— Stored records —
○ ○ ○
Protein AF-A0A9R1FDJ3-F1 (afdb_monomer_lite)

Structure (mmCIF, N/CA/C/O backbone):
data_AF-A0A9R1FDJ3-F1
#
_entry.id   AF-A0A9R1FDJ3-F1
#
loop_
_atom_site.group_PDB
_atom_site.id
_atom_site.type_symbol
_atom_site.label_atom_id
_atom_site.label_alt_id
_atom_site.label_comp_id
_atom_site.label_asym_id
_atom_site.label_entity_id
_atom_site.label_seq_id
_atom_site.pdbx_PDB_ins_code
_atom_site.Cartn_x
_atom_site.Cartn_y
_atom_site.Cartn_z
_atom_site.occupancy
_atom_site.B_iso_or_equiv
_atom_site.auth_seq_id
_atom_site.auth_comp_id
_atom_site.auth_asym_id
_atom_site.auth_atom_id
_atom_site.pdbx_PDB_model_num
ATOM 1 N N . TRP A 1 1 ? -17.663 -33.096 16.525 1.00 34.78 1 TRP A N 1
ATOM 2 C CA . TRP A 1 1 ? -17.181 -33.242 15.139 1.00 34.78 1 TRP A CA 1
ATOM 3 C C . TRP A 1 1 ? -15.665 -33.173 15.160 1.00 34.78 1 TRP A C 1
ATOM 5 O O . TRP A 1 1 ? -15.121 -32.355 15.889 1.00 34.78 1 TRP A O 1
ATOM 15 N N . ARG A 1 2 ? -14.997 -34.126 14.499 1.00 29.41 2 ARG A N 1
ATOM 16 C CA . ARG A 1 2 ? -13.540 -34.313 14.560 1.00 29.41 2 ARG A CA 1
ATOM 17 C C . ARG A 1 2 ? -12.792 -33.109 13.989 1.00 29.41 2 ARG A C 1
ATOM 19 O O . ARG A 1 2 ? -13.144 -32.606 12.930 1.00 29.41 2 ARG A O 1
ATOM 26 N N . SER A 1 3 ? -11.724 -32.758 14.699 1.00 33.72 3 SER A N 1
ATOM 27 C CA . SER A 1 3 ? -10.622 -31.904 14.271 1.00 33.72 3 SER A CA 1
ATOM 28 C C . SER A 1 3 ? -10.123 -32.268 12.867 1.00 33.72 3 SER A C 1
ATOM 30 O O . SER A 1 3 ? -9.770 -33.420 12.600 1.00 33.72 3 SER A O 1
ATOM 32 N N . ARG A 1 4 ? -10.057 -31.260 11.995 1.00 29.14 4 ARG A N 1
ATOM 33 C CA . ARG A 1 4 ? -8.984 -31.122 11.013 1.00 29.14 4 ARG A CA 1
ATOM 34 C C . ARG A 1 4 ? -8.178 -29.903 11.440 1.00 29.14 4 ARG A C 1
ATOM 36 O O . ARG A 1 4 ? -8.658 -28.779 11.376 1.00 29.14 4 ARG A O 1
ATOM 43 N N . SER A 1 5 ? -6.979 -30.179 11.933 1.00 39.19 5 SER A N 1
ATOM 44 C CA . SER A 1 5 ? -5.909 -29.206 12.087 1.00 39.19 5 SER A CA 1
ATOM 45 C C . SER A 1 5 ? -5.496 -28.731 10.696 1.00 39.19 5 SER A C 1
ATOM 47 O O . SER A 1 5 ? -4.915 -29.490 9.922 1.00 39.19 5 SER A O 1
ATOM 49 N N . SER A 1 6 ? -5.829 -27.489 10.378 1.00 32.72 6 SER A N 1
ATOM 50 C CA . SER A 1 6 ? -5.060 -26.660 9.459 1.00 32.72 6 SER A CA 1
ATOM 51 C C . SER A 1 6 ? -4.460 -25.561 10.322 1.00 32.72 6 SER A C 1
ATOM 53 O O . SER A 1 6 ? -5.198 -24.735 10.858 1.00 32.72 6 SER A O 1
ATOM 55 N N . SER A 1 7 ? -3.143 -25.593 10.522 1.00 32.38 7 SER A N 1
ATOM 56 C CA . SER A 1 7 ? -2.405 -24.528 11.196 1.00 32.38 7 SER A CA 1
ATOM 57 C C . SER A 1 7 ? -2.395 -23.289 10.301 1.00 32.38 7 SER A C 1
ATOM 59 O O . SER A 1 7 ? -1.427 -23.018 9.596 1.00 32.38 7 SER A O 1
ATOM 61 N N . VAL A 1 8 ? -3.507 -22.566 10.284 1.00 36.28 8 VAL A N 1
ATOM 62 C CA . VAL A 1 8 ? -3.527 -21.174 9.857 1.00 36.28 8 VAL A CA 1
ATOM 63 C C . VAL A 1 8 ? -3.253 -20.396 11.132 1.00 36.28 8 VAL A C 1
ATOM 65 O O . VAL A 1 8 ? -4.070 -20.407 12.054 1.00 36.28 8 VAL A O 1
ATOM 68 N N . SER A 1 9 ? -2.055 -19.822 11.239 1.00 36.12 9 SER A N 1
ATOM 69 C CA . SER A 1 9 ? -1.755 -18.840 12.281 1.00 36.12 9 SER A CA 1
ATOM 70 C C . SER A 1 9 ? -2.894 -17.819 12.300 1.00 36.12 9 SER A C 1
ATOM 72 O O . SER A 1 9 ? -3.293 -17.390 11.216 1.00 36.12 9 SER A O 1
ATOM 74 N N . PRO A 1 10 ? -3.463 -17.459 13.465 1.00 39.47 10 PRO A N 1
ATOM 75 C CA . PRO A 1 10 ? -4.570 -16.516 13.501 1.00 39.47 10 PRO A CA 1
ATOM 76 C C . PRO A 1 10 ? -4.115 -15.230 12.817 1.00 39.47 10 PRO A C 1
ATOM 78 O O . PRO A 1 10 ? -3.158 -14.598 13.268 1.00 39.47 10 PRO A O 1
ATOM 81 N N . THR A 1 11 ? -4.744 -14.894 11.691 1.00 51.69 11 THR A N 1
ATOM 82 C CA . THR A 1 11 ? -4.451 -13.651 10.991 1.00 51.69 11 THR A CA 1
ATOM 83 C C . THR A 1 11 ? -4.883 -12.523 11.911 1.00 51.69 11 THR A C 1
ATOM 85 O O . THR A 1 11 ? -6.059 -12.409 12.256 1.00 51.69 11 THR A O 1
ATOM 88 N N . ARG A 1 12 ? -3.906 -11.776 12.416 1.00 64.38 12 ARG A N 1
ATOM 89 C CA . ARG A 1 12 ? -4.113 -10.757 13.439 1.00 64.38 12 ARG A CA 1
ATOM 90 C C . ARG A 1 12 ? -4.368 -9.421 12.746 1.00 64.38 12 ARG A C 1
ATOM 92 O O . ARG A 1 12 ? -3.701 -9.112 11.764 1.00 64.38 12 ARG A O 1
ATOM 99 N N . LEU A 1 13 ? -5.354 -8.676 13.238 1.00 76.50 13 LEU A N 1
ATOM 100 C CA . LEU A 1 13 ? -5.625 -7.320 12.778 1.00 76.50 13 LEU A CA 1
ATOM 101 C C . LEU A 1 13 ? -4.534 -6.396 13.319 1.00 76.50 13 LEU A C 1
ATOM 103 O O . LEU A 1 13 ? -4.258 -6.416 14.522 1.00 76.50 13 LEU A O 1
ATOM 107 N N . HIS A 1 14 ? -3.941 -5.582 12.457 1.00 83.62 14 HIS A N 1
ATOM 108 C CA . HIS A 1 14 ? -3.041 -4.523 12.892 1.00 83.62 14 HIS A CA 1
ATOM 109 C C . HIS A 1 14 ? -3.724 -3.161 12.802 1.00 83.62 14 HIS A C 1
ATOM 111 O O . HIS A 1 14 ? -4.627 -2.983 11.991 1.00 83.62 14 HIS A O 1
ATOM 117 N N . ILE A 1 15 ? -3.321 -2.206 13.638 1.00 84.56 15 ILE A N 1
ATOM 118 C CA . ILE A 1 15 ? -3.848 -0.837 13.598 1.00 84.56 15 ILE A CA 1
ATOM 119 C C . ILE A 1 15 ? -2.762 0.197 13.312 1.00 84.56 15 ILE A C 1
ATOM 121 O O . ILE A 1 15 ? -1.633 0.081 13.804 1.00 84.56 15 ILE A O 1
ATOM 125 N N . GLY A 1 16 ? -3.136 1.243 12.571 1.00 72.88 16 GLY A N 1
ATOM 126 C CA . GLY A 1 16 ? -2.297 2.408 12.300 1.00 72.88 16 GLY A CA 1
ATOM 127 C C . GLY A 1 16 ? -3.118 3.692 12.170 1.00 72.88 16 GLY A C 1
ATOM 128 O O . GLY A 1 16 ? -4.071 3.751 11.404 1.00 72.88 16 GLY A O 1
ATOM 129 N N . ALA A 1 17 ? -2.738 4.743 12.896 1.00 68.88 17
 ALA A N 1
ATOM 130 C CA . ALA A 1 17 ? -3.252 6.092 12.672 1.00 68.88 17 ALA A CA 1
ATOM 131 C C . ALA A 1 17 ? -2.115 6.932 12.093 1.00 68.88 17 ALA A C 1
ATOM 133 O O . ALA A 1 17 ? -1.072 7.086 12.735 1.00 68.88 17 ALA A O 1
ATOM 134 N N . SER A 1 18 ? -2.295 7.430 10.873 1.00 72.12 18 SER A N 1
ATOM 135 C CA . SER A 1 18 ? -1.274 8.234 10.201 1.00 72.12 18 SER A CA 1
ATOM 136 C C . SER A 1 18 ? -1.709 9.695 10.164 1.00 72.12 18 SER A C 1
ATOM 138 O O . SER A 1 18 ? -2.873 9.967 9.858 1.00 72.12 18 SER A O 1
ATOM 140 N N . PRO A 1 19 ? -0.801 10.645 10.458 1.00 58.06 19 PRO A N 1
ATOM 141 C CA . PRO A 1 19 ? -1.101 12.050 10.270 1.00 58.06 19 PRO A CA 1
○ ○ ○
— WORK ORDER —
Take exactly the lines from the one containing "ATOM 85 O O" through the one containing "ATOM 90 C C" in the data above, and output them with nothing added.

— OUTPUT FOR THIS EXERCISE —
ATOM 85 O O . THR A 1 11 ? -6.059 -12.409 12.256 1.00 51.69 11 THR A O 1
ATOM 88 N N . ARG A 1 12 ? -3.906 -11.776 12.416 1.00 64.38 12 ARG A N 1
ATOM 89 C CA . ARG A 1 12 ? -4.113 -10.757 13.439 1.00 64.38 12 ARG A CA 1
ATOM 90 C C . ARG A 1 12 ? -4.368 -9.421 12.746 1.00 64.38 12 ARG A C 1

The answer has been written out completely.